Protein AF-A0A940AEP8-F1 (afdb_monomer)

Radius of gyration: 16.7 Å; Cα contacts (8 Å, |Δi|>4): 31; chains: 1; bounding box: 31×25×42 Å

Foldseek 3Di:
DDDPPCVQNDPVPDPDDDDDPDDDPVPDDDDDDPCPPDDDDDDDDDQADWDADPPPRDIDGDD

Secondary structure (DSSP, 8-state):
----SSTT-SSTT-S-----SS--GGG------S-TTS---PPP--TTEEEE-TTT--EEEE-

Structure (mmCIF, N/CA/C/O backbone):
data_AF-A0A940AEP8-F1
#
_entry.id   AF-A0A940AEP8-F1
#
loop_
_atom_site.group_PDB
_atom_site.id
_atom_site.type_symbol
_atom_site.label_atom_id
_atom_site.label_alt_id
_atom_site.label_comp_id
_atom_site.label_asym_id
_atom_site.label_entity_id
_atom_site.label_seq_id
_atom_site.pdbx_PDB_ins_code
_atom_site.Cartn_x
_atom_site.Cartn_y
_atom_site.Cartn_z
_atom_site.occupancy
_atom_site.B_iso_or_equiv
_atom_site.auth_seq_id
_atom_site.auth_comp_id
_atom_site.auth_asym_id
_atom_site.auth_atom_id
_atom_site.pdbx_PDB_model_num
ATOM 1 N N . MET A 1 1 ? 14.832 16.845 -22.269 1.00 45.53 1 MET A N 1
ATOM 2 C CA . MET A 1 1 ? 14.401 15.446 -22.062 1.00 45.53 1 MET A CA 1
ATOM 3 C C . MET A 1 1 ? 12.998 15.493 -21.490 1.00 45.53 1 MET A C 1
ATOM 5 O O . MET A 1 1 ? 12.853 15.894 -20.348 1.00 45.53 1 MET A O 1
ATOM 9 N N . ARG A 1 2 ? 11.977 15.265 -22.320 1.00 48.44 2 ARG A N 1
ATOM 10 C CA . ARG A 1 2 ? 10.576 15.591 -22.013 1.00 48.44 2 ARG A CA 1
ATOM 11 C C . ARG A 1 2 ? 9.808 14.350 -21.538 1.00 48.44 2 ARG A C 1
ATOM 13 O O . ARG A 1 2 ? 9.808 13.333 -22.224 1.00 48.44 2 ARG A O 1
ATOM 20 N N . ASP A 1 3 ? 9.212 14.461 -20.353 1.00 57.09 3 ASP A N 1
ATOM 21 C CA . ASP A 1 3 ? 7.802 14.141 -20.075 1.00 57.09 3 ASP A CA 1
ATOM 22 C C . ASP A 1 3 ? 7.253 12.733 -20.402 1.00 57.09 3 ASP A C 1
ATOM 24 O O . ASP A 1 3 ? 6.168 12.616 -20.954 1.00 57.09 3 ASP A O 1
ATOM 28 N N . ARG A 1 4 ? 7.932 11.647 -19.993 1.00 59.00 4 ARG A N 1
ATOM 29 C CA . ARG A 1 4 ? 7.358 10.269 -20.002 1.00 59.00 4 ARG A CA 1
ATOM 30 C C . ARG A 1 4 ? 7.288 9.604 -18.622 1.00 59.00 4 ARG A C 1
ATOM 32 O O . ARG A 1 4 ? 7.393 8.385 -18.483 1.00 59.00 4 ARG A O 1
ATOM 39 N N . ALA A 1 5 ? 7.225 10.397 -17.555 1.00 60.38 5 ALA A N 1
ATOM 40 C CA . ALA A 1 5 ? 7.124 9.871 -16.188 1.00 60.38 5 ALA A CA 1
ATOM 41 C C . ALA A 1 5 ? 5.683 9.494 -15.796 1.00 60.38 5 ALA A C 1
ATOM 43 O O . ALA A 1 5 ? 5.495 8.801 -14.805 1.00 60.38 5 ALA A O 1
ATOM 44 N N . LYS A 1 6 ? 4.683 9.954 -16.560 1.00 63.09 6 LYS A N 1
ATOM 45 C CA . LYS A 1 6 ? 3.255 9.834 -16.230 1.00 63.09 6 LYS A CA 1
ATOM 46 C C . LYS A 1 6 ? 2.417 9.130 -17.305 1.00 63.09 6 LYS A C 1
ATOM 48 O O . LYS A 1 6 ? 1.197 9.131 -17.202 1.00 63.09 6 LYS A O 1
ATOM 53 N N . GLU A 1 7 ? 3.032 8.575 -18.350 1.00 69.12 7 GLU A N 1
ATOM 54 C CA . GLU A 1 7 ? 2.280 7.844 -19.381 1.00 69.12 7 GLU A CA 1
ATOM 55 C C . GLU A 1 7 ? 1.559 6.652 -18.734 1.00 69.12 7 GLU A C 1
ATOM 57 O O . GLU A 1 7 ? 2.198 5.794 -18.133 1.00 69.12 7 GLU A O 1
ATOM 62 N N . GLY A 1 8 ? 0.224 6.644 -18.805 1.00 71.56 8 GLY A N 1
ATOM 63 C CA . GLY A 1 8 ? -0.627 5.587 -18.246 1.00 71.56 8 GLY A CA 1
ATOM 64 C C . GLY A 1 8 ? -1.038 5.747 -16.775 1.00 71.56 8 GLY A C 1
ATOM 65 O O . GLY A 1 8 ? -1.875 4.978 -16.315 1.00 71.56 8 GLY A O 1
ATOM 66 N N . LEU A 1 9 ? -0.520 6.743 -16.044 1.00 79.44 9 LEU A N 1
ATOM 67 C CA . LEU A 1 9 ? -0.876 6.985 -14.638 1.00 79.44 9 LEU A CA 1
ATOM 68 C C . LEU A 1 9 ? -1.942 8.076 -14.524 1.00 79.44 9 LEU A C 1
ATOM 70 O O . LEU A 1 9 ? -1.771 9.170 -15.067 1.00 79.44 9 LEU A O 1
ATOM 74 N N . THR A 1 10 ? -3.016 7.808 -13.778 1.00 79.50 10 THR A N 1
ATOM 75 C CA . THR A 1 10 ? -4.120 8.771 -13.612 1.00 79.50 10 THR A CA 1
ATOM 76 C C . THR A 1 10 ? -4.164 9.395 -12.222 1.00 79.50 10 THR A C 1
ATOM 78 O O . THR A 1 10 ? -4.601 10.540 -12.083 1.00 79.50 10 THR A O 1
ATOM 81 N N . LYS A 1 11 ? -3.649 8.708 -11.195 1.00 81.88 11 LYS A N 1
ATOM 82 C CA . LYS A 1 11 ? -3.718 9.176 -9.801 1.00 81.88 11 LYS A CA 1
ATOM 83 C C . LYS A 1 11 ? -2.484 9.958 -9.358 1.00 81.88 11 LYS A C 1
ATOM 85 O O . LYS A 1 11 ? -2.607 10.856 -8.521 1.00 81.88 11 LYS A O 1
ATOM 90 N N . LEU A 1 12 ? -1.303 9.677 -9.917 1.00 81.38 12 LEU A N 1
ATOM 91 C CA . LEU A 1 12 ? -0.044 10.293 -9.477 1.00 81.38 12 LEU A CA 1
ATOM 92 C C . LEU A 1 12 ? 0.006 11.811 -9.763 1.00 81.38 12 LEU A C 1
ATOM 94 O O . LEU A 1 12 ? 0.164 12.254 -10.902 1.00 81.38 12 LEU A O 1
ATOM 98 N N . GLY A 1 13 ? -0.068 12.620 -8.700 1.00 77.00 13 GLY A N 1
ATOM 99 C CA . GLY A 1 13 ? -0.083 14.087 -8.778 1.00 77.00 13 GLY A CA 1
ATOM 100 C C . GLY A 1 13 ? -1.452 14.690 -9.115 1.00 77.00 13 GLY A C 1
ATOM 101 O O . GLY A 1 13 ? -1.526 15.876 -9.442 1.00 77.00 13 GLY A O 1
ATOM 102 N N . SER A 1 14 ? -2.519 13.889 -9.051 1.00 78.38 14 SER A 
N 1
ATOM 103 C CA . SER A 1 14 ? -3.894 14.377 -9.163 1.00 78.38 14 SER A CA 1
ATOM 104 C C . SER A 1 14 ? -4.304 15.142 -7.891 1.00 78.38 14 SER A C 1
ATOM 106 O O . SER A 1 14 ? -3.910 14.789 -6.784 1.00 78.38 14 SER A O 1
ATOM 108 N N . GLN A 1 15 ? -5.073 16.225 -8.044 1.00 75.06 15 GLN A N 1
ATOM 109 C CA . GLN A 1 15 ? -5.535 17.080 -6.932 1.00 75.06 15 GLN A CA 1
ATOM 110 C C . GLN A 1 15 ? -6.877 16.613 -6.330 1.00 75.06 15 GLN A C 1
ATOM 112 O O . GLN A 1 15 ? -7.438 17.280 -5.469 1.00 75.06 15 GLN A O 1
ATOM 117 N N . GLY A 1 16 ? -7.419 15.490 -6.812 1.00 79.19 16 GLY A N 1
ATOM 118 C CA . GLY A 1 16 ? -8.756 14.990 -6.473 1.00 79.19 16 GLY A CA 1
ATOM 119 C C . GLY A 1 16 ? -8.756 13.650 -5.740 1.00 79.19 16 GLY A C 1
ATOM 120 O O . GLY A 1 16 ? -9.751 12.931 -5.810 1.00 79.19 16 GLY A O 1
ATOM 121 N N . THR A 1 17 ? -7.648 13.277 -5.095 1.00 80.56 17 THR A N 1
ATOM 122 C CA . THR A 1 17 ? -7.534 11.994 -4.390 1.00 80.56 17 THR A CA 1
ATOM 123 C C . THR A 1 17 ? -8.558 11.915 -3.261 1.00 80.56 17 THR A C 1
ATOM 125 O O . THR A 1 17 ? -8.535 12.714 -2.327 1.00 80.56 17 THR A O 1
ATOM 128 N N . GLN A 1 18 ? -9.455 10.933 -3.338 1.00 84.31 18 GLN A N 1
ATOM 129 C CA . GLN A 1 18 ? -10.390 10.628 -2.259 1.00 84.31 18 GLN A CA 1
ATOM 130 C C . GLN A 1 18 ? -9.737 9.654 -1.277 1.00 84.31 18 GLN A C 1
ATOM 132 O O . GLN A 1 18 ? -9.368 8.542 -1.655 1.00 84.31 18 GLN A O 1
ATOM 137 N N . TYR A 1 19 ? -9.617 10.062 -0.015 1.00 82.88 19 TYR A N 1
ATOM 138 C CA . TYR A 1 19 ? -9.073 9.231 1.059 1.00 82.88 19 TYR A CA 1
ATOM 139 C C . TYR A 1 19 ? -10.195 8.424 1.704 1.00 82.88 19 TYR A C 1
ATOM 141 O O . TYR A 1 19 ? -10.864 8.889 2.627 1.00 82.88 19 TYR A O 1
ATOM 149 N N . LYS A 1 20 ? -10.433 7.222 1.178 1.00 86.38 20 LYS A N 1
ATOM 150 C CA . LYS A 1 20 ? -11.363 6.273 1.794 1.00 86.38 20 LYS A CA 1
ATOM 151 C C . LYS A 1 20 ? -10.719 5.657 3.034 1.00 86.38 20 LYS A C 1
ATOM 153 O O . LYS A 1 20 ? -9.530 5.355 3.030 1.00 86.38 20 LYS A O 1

● ● ●

_Work task:_
The line above containing "ATOM 67 C CA", the line containing "ATOM 83 C C", and every line between them are to be transcribed exactly; no other line is wanted.

_Answer below:_
ATOM 67 C CA . LEU A 1 9 ? -0.876 6.985 -14.638 1.00 79.44 9 LEU A CA 1
ATOM 68 C C . LEU A 1 9 ? -1.942 8.076 -14.524 1.00 79.44 9 LEU A C 1
ATOM 70 O O . LEU A 1 9 ? -1.771 9.170 -15.067 1.00 79.44 9 LEU A O 1
ATOM 74 N N . THR A 1 10 ? -3.016 7.808 -13.778 1.00 79.50 10 THR A N 1
ATOM 75 C CA . THR A 1 10 ? -4.120 8.771 -13.612 1.00 79.50 10 THR A CA 1
ATOM 76 C C . THR A 1 10 ? -4.164 9.395 -12.222 1.00 79.50 10 THR A C 1
ATOM 78 O O . THR A 1 10 ? -4.601 10.540 -12.083 1.00 79.50 10 THR A O 1
ATOM 81 N N . LYS A 1 11 ? -3.649 8.708 -11.195 1.00 81.88 11 LYS A N 1
ATOM 82 C CA . LYS A 1 11 ? -3.718 9.176 -9.801 1.00 81.88 11 LYS A CA 1
ATOM 83 C C . LYS A 1 11 ? -2.484 9.958 -9.358 1.00 81.88 11 LYS A C 1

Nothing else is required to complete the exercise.